[To do]: Output only the lines of the entries that follow, starting at the one with "ATOM 178 N N" and running down to the one with "ATOM 182 O O", both included and unchanged.

START Provided material

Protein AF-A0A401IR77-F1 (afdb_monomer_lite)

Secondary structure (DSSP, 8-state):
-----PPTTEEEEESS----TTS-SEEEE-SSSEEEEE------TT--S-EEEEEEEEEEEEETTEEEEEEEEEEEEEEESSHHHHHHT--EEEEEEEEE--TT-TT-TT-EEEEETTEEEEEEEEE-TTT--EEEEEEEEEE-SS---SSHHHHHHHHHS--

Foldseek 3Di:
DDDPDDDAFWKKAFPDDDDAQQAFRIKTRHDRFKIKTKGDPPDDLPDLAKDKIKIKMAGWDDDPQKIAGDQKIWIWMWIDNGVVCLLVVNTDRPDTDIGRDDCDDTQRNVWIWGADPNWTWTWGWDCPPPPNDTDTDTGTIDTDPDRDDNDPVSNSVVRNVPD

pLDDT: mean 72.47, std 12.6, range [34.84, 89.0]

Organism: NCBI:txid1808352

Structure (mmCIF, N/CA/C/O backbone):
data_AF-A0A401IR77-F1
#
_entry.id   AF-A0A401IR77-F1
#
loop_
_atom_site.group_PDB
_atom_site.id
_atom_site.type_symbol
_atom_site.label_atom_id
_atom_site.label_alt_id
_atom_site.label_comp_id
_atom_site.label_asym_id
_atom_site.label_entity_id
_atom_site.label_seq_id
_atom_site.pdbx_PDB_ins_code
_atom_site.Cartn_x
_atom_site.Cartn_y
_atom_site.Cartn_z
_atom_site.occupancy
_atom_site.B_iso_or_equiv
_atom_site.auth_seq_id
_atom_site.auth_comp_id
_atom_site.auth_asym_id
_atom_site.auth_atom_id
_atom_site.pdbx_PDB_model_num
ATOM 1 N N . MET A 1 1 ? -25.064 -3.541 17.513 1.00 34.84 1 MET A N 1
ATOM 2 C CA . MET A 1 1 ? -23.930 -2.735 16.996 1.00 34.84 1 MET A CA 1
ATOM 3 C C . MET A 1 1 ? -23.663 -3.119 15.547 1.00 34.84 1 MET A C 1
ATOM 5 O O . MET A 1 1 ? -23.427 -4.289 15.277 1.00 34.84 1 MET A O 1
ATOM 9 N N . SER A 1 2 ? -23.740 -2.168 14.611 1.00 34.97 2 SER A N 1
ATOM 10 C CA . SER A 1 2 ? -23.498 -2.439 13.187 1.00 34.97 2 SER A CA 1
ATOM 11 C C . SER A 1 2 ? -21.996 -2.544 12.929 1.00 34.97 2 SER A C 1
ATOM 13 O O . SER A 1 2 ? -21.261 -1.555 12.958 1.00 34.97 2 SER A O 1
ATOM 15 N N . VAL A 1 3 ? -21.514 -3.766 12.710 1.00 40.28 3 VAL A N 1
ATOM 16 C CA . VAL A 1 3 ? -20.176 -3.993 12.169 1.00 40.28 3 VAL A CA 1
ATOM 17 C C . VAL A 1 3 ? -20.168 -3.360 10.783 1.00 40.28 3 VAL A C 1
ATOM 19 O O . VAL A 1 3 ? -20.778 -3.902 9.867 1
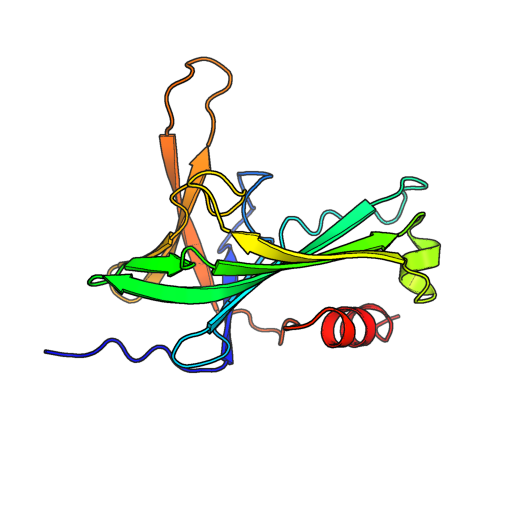.00 40.28 3 VAL A O 1
ATOM 22 N N . THR A 1 4 ? -19.484 -2.222 10.603 1.00 50.59 4 THR A N 1
ATOM 23 C CA . THR A 1 4 ? -19.149 -1.747 9.251 1.00 50.59 4 THR A CA 1
ATOM 24 C C . THR A 1 4 ? -18.425 -2.886 8.534 1.00 50.59 4 THR A C 1
ATOM 26 O O . THR A 1 4 ? -17.237 -3.107 8.801 1.00 50.59 4 THR A O 1
ATOM 29 N N . LYS A 1 5 ? -19.160 -3.633 7.700 1.00 54.31 5 LYS A N 1
ATOM 30 C CA . LYS A 1 5 ? -18.635 -4.696 6.850 1.00 54.31 5 LYS A CA 1
ATOM 31 C C . LYS A 1 5 ? -17.783 -4.001 5.805 1.00 54.31 5 LYS A C 1
ATOM 33 O O . LYS A 1 5 ? -18.286 -3.233 4.987 1.00 54.31 5 LYS A O 1
ATOM 38 N N . ILE A 1 6 ? -16.475 -4.192 5.899 1.00 59.22 6 ILE A N 1
ATOM 39 C CA . ILE A 1 6 ? -15.608 -3.842 4.791 1.00 59.22 6 ILE A CA 1
ATOM 40 C C . ILE A 1 6 ? -15.903 -4.861 3.698 1.00 59.22 6 ILE A C 1
ATOM 42 O O . ILE A 1 6 ? -15.762 -6.063 3.925 1.00 59.22 6 ILE A O 1
ATOM 46 N N . ASN A 1 7 ? -16.335 -4.390 2.532 1.00 61.09 7 ASN A N 1
ATOM 47 C CA . ASN A 1 7 ? -16.488 -5.286 1.399 1.00 61.09 7 ASN A CA 1
ATOM 48 C C . ASN A 1 7 ? -15.092 -5.665 0.907 1.00 61.09 7 ASN A C 1
ATOM 50 O O . ASN A 1 7 ? -14.265 -4.798 0.613 1.00 61.09 7 ASN A O 1
ATOM 54 N N . ARG A 1 8 ? -14.850 -6.973 0.846 1.00 59.72 8 ARG A N 1
ATOM 55 C CA . ARG A 1 8 ? -13.634 -7.563 0.285 1.00 59.72 8 ARG A CA 1
ATOM 56 C C . ARG A 1 8 ? -13.500 -7.084 -1.171 1.00 59.72 8 ARG A C 1
ATOM 58 O O . ARG A 1 8 ? -14.515 -6.902 -1.843 1.00 59.72 8 ARG A O 1
ATOM 65 N N . ASN A 1 9 ? -12.280 -6.820 -1.634 1.00 65.62 9 ASN A N 1
ATOM 66 C CA . ASN A 1 9 ? -11.963 -6.274 -2.966 1.00 65.62 9 ASN A CA 1
ATOM 67 C C . ASN A 1 9 ? -12.333 -4.796 -3.209 1.00 65.62 9 ASN A C 1
ATOM 69 O O . ASN A 1 9 ? -12.604 -4.396 -4.343 1.00 65.62 9 ASN A O 1
ATOM 73 N N . GLN A 1 10 ? -12.334 -3.946 -2.178 1.00 76.56 10 GLN A N 1
ATOM 74 C CA . GLN A 1 10 ? -12.476 -2.499 -2.382 1.00 76.56 10 GLN A CA 1
ATOM 75 C C . GLN A 1 10 ? -11.118 -1.805 -2.501 1.00 76.56 10 GLN A C 1
ATOM 77 O O . GLN A 1 10 ? -10.344 -1.742 -1.547 1.00 76.56 10 GLN A O 1
ATOM 82 N N . THR A 1 11 ? -10.876 -1.229 -3.675 1.00 84.62 11 THR A N 1
ATOM 83 C CA . THR A 1 11 ? -9.724 -0.376 -3.970 1.00 84.62 11 THR A CA 1
ATOM 84 C C . THR A 1 11 ? -10.113 1.095 -3.861 1.00 84.62 11 THR A C 1
ATOM 86 O O . THR A 1 11 ? -11.138 1.517 -4.401 1.00 84.62 11 THR A O 1
ATOM 89 N N . TYR A 1 12 ? -9.277 1.891 -3.201 1.00 84.25 12 TYR A N 1
ATOM 90 C CA . TYR A 1 12 ? -9.489 3.309 -2.946 1.00 84.25 12 TYR A CA 1
ATOM 91 C C . TYR A 1 12 ? -8.325 4.153 -3.461 1.00 84.25 12 TYR A C 1
ATOM 93 O O . TYR A 1 12 ? -7.164 3.835 -3.220 1.00 84.25 12 TYR A O 1
ATOM 101 N N . THR A 1 13 ? -8.656 5.261 -4.119 1.00 84.31 13 THR A N 1
ATOM 102 C CA . THR A 1 13 ? -7.713 6.275 -4.621 1.00 84.31 13 THR A CA 1
ATOM 103 C C . THR A 1 13 ? -8.093 7.646 -4.073 1.00 84.31 13 THR A C 1
ATOM 105 O O . THR A 1 13 ? -9.205 7.834 -3.569 1.00 84.31 13 THR A O 1
ATOM 108 N N . TYR A 1 14 ? -7.197 8.625 -4.159 1.00 82.94 14 TYR A N 1
ATOM 109 C CA . TYR A 1 14 ? -7.508 9.988 -3.732 1.00 82.94 14 TYR A CA 1
ATOM 110 C C . TYR A 1 14 ? -8.583 10.637 -4.606 1.00 82.94 14 TYR A C 1
ATOM 112 O O . TYR A 1 14 ? -8.602 10.500 -5.831 1.00 82.94 14 TYR A O 1
ATOM 120 N N . ASN A 1 15 ? -9.492 11.367 -3.961 1.00 81.19 15 ASN A N 1
ATOM 121 C CA . ASN A 1 15 ? -10.484 12.197 -4.632 1.00 81.19 15 ASN A CA 1
ATOM 122 C C . ASN A 1 15 ? -9.908 13.601 -4.893 1.00 81.19 15 ASN A C 1
ATOM 124 O O . ASN A 1 15 ? -10.318 14.565 -4.250 1.00 81.19 15 ASN A O 1
ATOM 128 N N . GLY A 1 16 ? -8.900 13.683 -5.765 1.00 74.69 16 GLY A N 1
ATOM 129 C CA . GLY A 1 16 ? -8.154 14.907 -6.079 1.00 74.69 16 GLY A CA 1
ATOM 130 C C . GLY A 1 16 ? -6.657 14.641 -6.262 1.00 74.69 16 GLY A C 1
ATOM 131 O O . GLY A 1 16 ? -6.229 13.486 -6.282 1.00 74.69 16 GLY A O 1
ATOM 132 N N . LYS A 1 17 ? -5.856 15.709 -6.380 1.00 68.25 17 LYS A N 1
ATOM 133 C CA . LYS A 1 17 ? -4.391 15.592 -6.413 1.00 68.25 17 LYS A CA 1
ATOM 134 C C . LYS A 1 17 ? -3.872 15.094 -5.061 1.00 68.25 17 LYS A C 1
ATOM 136 O O . LYS A 1 17 ? -4.338 15.523 -4.003 1.00 68.25 17 LYS A O 1
ATOM 141 N N . LYS A 1 18 ? -2.894 14.191 -5.103 1.00 64.38 18 LYS A N 1
ATOM 142 C CA . LYS A 1 18 ? -2.138 13.764 -3.924 1.00 64.38 18 LYS A CA 1
ATOM 143 C C . LYS A 1 18 ? -1.319 14.959 -3.416 1.00 64.38 18 LYS A C 1
ATOM 145 O O . LYS A 1 18 ? -0.711 15.669 -4.206 1.00 64.38 18 LYS A O 1
ATOM 150 N N . VAL A 1 19 ? -1.344 15.208 -2.106 1.00 62.19 19 VAL A N 1
ATOM 151 C CA . VAL A 1 19 ? -0.718 16.398 -1.476 1.00 62.19 19 VAL A CA 1
ATOM 152 C C . VAL A 1 19 ? 0.442 16.059 -0.536 1.00 62.19 19 VAL A C 1
ATOM 154 O O . VAL A 1 19 ? 0.984 16.941 0.125 1.00 62.19 19 VAL A O 1
ATOM 157 N N . SER A 1 20 ? 0.800 14.781 -0.425 1.00 63.41 20 SER A N 1
ATOM 158 C CA . SER A 1 20 ? 1.913 14.306 0.401 1.00 63.41 20 SER A CA 1
ATOM 159 C C . SER A 1 20 ? 2.652 13.221 -0.376 1.00 63.41 20 SER A C 1
ATOM 161 O O . SER A 1 20 ? 1.992 12.246 -0.731 1.00 63.41 20 SER A O 1
ATOM 163 N N . PRO A 1 21 ? 3.964 13.366 -0.646 1.00 63.03 21 PRO A N 1
ATOM 164 C CA . PRO A 1 21 ? 4.740 12.390 -1.421 1.00 63.03 21 PRO A CA 1
ATOM 165 C C . PRO A 1 21 ? 4.720 11.008 -0.763 1.00 63.03 21 PRO A C 1
ATOM 167 O O . PRO A 1 21 ? 4.596 9.990 -1.446 1.00 63.03 21 PRO A O 1
ATOM 170 N N . ASP A 1 22 ? 4.695 10.993 0.568 1.00 63.91 22 ASP A N 1
ATOM 171 C CA . ASP A 1 22 ? 4.744 9.784 1.372 1.00 63.91 22 ASP A CA 1
ATOM 172 C C . ASP A 1 22 ? 3.488 8.932 1.288 1.00 63.91 22 ASP A C 1
ATOM 174 O O . ASP A 1 22 ? 3.599 7.748 1.546 1.00 63.91 22 ASP A O 1
ATOM 178 N N . ALA A 1 23 ? 2.316 9.489 0.955 1.00 72.12 23 ALA A N 1
ATOM 179 C CA . ALA A 1 23 ? 1.025 8.792 1.022 1.00 72.12 23 ALA A CA 1
ATOM 180 C C . ALA A 1 23 ? 0.893 7.672 -0.048 1.00 72.12 23 ALA A C 1
ATOM 182 O O . ALA A 1 23 ? 1.483 7.793 -1.120 1.00 72.12 23 ALA A O 1
ATOM 183 N N . PRO A 1 24 ? 0.140 6.571 0.158 1.00 78.94 24 PRO A N 1
ATOM 184 C CA . PRO A 1 24 ? 0.078 5.515 -0.849 1.00 78.94 24 PRO A CA 1
ATOM 185 C C . PRO A 1 24 ? -0.692 5.956 -2.090 1.00 78.94 24 PRO A C 1
ATOM 187 O O . PRO A 1 24 ? -1.737 6.577 -1.966 1.00 78.94 24 PRO A O 1
ATOM 190 N N . SER A 1 25 ? -0.247 5.576 -3.284 1.00 79.75 25 SER A N 1
ATOM 191 C CA . SER A 1 25 ? -0.969 5.833 -4.540 1.00 79.75 25 SER A CA 1
ATOM 192 C C . SER A 1 25 ? -2.403 5.293 -4.499 1.00 79.75 25 SER A C 1
ATOM 194 O O . SER A 1 25 ? -3.334 5.927 -5.001 1.00 79.75 25 SER A O 1
ATOM 196 N N . TYR A 1 26 ? -2.595 4.145 -3.847 1.00 83.88 26 TYR A N 1
ATOM 197 C CA . TYR A 1 26 ? -3.907 3.589 -3.537 1.00 83.88 26 TYR A CA 1
ATOM 198 C C . TYR A 1 26 ? -3.857 2.642 -2.336 1.00 83.88 26 TYR A C 1
ATOM 200 O O . TYR A 1 26 ? -2.797 2.175 -1.919 1.00 83.88 26 TYR A O 1
ATOM 208 N N . ILE A 1 27 ? -5.038 2.329 -1.801 1.00 84.75 27 ILE A N 1
ATOM 209 C CA . ILE A 1 27 ? -5.223 1.366 -0.712 1.00 84.75 27 ILE A CA 1
ATOM 210 C C . ILE A 1 27 ? -6.283 0.356 -1.143 1.00 84.75 27 ILE A C 1
ATOM 212 O O . ILE A 1 27 ? -7.393 0.745 -1.508 1.00 84.75 27 ILE A O 1
ATOM 216 N N . LYS A 1 28 ? -5.957 -0.936 -1.108 1.00 85.88 28 LYS A N 1
ATOM 217 C CA . LYS A 1 28 ? -6.841 -2.028 -1.527 1.00 85.88 28 LYS A CA 1
ATOM 218 C C . LYS A 1 28 ? -7.089 -2.990 -0.381 1.00 85.88 28 LYS A C 1
ATOM 220 O O . LYS A 1 28 ? -6.161 -3.614 0.116 1.00 85.88 28 LYS A O 1
ATOM 225 N N . ILE A 1 29 ? -8.348 -3.141 0.012 1.00 83.38 29 ILE A N 1
ATOM 226 C CA . ILE A 1 29 ? -8.746 -4.092 1.049 1.00 83.38 29 ILE A CA 1
ATOM 227 C C . ILE A 1 29 ? -8.927 -5.457 0.390 1.00 83.38 29 ILE A C 1
ATOM 229 O O . ILE A 1 29 ? -9.810 -5.628 -0.452 1.00 83.38 29 ILE A O 1
ATOM 233 N N . VAL A 1 30 ? -8.055 -6.396 0.753 1.00 79.38 30 VAL A N 1
ATOM 234 C CA . VAL A 1 30 ? -7.977 -7.729 0.145 1.00 79.38 30 VAL A CA 1
ATOM 235 C C . VAL A 1 30 ? -9.076 -8.612 0.713 1.00 79.38 30 VAL A C 1
ATOM 237 O O . VAL A 1 30 ? -9.883 -9.164 -0.028 1.00 79.38 30 VAL A O 1
ATOM 240 N N . ASP A 1 31 ? -9.177 -8.673 2.038 1.00 75.88 31 ASP A N 1
ATOM 241 C CA . ASP A 1 31 ? -10.166 -9.502 2.714 1.00 75.88 31 ASP A CA 1
ATOM 242 C C . ASP A 1 31 ? -10.646 -8.877 4.038 1.00 75.88 31 ASP A C 1
ATOM 244 O O . ASP A 1 31 ? -10.533 -7.672 4.270 1.00 75.88 31 ASP A O 1
ATOM 248 N N . GLY A 1 32 ? -11.261 -9.696 4.897 1.00 68.81 32 GLY A N 1
ATOM 249 C CA . GLY A 1 32 ? -11.795 -9.259 6.185 1.00 68.81 32 GLY A CA 1
ATOM 250 C C . GLY A 1 32 ? -10.738 -8.828 7.204 1.00 68.81 32 GLY A C 1
ATOM 251 O O . GLY A 1 32 ? -11.107 -8.208 8.195 1.00 68.81 32 GLY A O 1
ATOM 252 N N . SER A 1 33 ? -9.461 -9.107 6.969 1.00 70.50 33 SER A N 1
ATOM 253 C CA . SER A 1 33 ? -8.349 -8.844 7.882 1.00 70.50 33 SER A CA 1
ATOM 254 C C . SER A 1 33 ? -7.127 -8.229 7.207 1.00 70.50 33 SER A C 1
ATOM 256 O O . SER A 1 33 ? -6.301 -7.680 7.917 1.00 70.50 33 SER A O 1
ATOM 258 N N . HIS A 1 34 ? -6.999 -8.253 5.881 1.00 72.62 34 HIS A N 1
ATOM 259 C CA . HIS A 1 34 ? -5.805 -7.811 5.160 1.00 72.62 34 HIS A CA 1
ATOM 260 C C . HIS A 1 34 ? -6.092 -6.662 4.193 1.00 72.62 34 HIS A C 1
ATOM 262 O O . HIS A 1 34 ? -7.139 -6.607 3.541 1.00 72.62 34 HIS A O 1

END Provided material

[Task solution]:
ATOM 178 N N . ALA A 1 23 ? 2.316 9.489 0.955 1.00 72.12 23 ALA A N 1
ATOM 179 C CA . ALA A 1 23 ? 1.025 8.792 1.022 1.00 72.12 23 ALA A CA 1
ATOM 180 C C . ALA A 1 23 ? 0.893 7.672 -0.048 1.00 72.12 23 ALA A C 1
ATOM 182 O O . ALA A 1 23 ? 1.483 7.793 -1.120 1.00 72.12 23 ALA A O 1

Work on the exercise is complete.